▸ **Data to examine**:
BEGIN
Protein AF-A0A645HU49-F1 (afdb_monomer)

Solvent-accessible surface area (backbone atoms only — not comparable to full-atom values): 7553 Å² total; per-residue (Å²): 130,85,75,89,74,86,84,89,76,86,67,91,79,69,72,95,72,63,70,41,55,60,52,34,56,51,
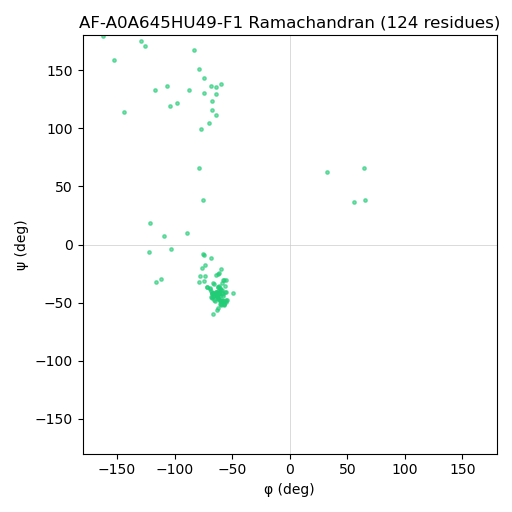48,52,63,50,29,71,34,86,94,44,56,38,46,53,67,61,49,51,52,52,50,56,61,49,41,75,80,50,81,75,54,73,65,40,51,51,49,28,48,54,62,61,52,48,60,59,68,50,54,50,54,52,53,57,42,68,77,34,60,92,79,54,63,61,70,61,52,50,56,52,47,54,55,41,54,69,57,38,58,48,43,52,54,28,42,53,56,47,49,54,48,51,23,65,76,70,76,52,86,131

pLDDT: mean 93.52, std 7.56, range [44.59, 98.56]

Foldseek 3Di:
DPPPDDDDDDCPPPDDDDPLVVLLVVVLVVCPDPVNLLPLVVSVVVVVVVCVPPNDDLVSLVSSLVSQLPLVQLVVLVVVCVVCVVPDDPVVSVVSNVVSVVSNVSSNVSSVVSQVVSCVVVVHHD

Radius of gyration: 17.54 Å; Cα contacts (8 Å, |Δi|>4): 61; chains: 1; bounding box: 48×32×49 Å

Organism: NCBI:txid1076179

Secondary structure (DSSP, 8-state):
-----------TT-----HHHHHHHHHHHHHTSTTTTT-HHHHHHHHHHHHTTS---HHHHHHHHHHHHS-HHHHHHHHHHHHTTTTS-HHHHHHHHHHHHHTHHHHHHHHHHHHHHHHHHHT---

InterPro domains:
  IPR011009 Protein kinase-like domain superfamily [SSF56112] (2-117)
  IPR047175 Spore coat protein S-like [PTHR39179] (2-119)
  IPR060743 Spore coat protein Yuth-like [PF27663] (16-114)

Nearest PDB structures (foldseek):
  2l6j-assembly1_A  TM=3.337E-01  e=1.686E+00  Saccharomyces cerevisiae
  4aez-assembly1_C  TM=2.857E-01  e=3.700E+00  Schizosaccharomyces pombe
  6nq9-assembly3_C  TM=2.768E-01  
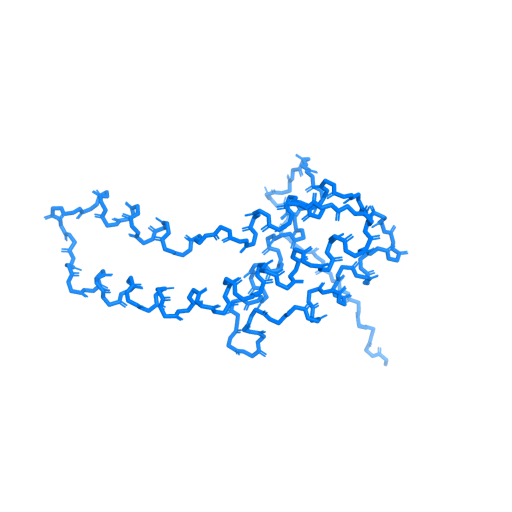e=7.310E+00  Bacillus subtilis subsp. subtilis str. 168
  5g04-assembly1_J  TM=2.559E-01  e=8.118E+00  Homo sapiens

Structure (mmCIF, N/CA/C/O backbone):
data_AF-A0A645HU49-F1
#
_entry.id   AF-A0A645HU49-F1
#
loop_
_atom_site.group_PDB
_atom_site.id
_atom_site.type_symbol
_atom_site.label_atom_id
_atom_site.label_alt_id
_atom_site.label_comp_id
_atom_site.label_asym_id
_atom_site.label_entity_id
_atom_site.label_seq_id
_atom_site.pdbx_PDB_ins_code
_atom_site.Cartn_x
_atom_site.Cartn_y
_atom_site.Cartn_z
_atom_site.occupancy
_atom_site.B_iso_or_equiv
_atom_site.auth_seq_id
_atom_site.auth_comp_id
_atom_site.auth_asym_id
_atom_site.auth_atom_id
_atom_site.pdbx_PDB_model_num
ATOM 1 N N . MET A 1 1 ? -29.342 20.434 -4.653 1.00 44.59 1 MET A N 1
ATOM 2 C CA . MET A 1 1 ? -28.549 19.658 -3.683 1.00 44.59 1 MET A CA 1
ATOM 3 C C . MET A 1 1 ? -27.836 18.619 -4.510 1.00 44.59 1 MET A C 1
ATOM 5 O O . MET A 1 1 ? -28.492 17.694 -4.966 1.00 44.59 1 MET A O 1
ATOM 9 N N . ASP A 1 2 ? -26.563 18.843 -4.820 1.00 50.62 2 ASP A N 1
ATOM 10 C CA . ASP A 1 2 ? -25.766 17.802 -5.461 1.00 50.62 2 ASP A CA 1
ATOM 11 C C . ASP A 1 2 ? -25.541 16.723 -4.410 1.00 50.62 2 ASP A C 1
ATOM 13 O O . ASP A 1 2 ? -24.810 16.921 -3.438 1.00 50.62 2 ASP A O 1
ATOM 17 N N . ASN A 1 3 ? -26.264 15.617 -4.551 1.00 59.47 3 ASN A N 1
ATOM 18 C CA . ASN A 1 3 ? -26.010 14.431 -3.760 1.00 59.47 3 ASN A CA 1
ATOM 19 C C . ASN A 1 3 ? -24.611 13.948 -4.144 1.00 59.47 3 ASN A C 1
ATOM 21 O O . ASN A 1 3 ? -24.379 13.527 -5.277 1.00 59.47 3 ASN A O 1
ATOM 25 N N . ASN A 1 4 ? -23.669 14.062 -3.210 1.00 81.69 4 ASN A N 1
ATOM 26 C CA . ASN A 1 4 ? -22.259 13.711 -3.382 1.00 81.69 4 ASN A CA 1
ATOM 27 C C . ASN A 1 4 ? -22.061 12.177 -3.359 1.00 81.69 4 ASN A C 1
ATOM 29 O O . ASN A 1 4 ? -21.117 11.662 -2.759 1.00 81.69 4 ASN A O 1
ATOM 33 N N . ASP A 1 5 ? -23.012 11.457 -3.956 1.00 87.56 5 ASP A N 1
ATOM 34 C CA . ASP A 1 5 ? -23.112 10.008 -3.953 1.00 87.56 5 ASP A CA 1
ATOM 35 C C . ASP A 1 5 ? -22.051 9.429 -4.891 1.00 87.56 5 ASP A C 1
ATOM 37 O O . ASP A 1 5 ? -21.893 9.848 -6.042 1.00 87.56 5 ASP A O 1
ATOM 41 N N . ILE A 1 6 ? -21.305 8.449 -4.387 1.00 88.75 6 ILE A N 1
ATOM 42 C CA . ILE A 1 6 ? -20.236 7.790 -5.133 1.00 88.75 6 ILE A CA 1
ATOM 43 C C . ILE A 1 6 ? -20.778 6.486 -5.706 1.00 88.75 6 ILE A C 1
ATOM 45 O O . ILE A 1 6 ? -21.181 5.589 -4.968 1.00 88.75 6 ILE A O 1
ATOM 49 N N . TRP A 1 7 ? -20.713 6.359 -7.029 1.00 93.25 7 TRP A N 1
ATOM 50 C CA . TRP A 1 7 ? -21.074 5.141 -7.747 1.00 93.25 7 TRP A CA 1
ATOM 51 C C . TRP A 1 7 ? -19.804 4.419 -8.191 1.00 93.25 7 TRP A C 1
ATOM 53 O O . TRP A 1 7 ? -18.997 4.965 -8.947 1.00 93.25 7 TRP A O 1
ATOM 63 N N . VAL A 1 8 ? -19.617 3.189 -7.716 1.00 92.00 8 VAL A N 1
ATOM 64 C CA . VAL A 1 8 ? -18.535 2.310 -8.173 1.00 92.00 8 VAL A CA 1
ATOM 65 C C . VAL A 1 8 ? -19.034 1.534 -9.393 1.00 92.00 8 VAL A C 1
ATOM 67 O O . VAL A 1 8 ? -20.146 1.015 -9.380 1.00 92.00 8 VAL A O 1
ATOM 70 N N . ILE A 1 9 ? -18.228 1.483 -10.452 1.00 95.25 9 ILE A N 1
ATOM 71 C CA . ILE A 1 9 ? -18.526 0.809 -11.728 1.00 95.25 9 ILE A CA 1
ATOM 72 C C . ILE A 1 9 ? -17.362 -0.120 -12.113 1.00 95.25 9 ILE A C 1
ATOM 74 O O . ILE A 1 9 ? -16.324 -0.087 -11.456 1.00 95.25 9 ILE A O 1
ATOM 78 N N . ASP A 1 10 ? -17.513 -0.887 -13.200 1.00 94.00 10 ASP A N 1
ATOM 79 C CA . ASP A 1 10 ? -16.478 -1.784 -13.760 1.00 94.00 10 ASP A CA 1
ATOM 80 C C . ASP A 1 10 ? -16.089 -2.950 -12.821 1.00 94.00 10 ASP A C 1
ATOM 82 O O . ASP A 1 10 ? -14.970 -3.055 -12.316 1.00 94.00 10 ASP A O 1
ATOM 86 N N . PHE A 1 11 ? -17.053 -3.848 -12.577 1.00 95.19 11 PHE A N 1
ATOM 87 C CA . PHE A 1 11 ? -16.895 -5.020 -11.702 1.00 95.19 11 PHE A CA 1
ATOM 88 C C . PHE A 1 11 ? -16.372 -6.280 -12.418 1.00 95.19 11 PHE A C 1
ATOM 90 O O . PHE A 1 11 ? -16.320 -7.342 -11.801 1.00 95.19 11 PHE A O 1
ATOM 97 N N . ASP A 1 12 ? -15.914 -6.185 -13.671 1.00 96.19 12 ASP A N 1
ATOM 98 C CA . ASP A 1 12 ? -15.453 -7.336 -14.474 1.00 96.19 12 ASP A CA 1
ATOM 99 C C . ASP A 1 12 ? -14.267 -8.089 -13.842 1.00 96.19 12 ASP A C 1
ATOM 101 O O . ASP A 1 12 ? -14.002 -9.250 -14.155 1.00 96.19 12 ASP A O 1
ATOM 105 N N . LYS A 1 13 ? -13.528 -7.422 -12.945 1.00 91.94 13 LYS A N 1
ATOM 106 C CA . LYS A 1 13 ? -12.368 -7.975 -12.222 1.00 91.94 13 LYS A CA 1
ATOM 107 C C . LYS A 1 13 ? -12.627 -8.207 -10.734 1.00 91.94 13 LYS A C 1
ATOM 109 O O . LYS A 1 13 ? -11.680 -8.507 -10.004 1.00 91.94 13 LYS A O 1
ATOM 114 N N . CYS A 1 14 ? -13.867 -8.038 -10.279 1.00 93.69 14 CYS A N 1
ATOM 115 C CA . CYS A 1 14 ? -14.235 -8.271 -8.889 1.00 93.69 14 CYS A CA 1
END
An exact transcription of the lines from the start of the listing through the line bearing "Solvent-accessible surface area" is the whole answer.

Protein AF-A0A645HU49-F1 (afdb_monomer)

Solvent-accessible surface area (backbone atoms only — not comparable to full-atom values): 7553 Å² total; per-residue (Å²): 130,85,75,89,74,86,84,89,76,86,67,91,79,69,72,95,72,63,70,41,55,60,52,34,56,51,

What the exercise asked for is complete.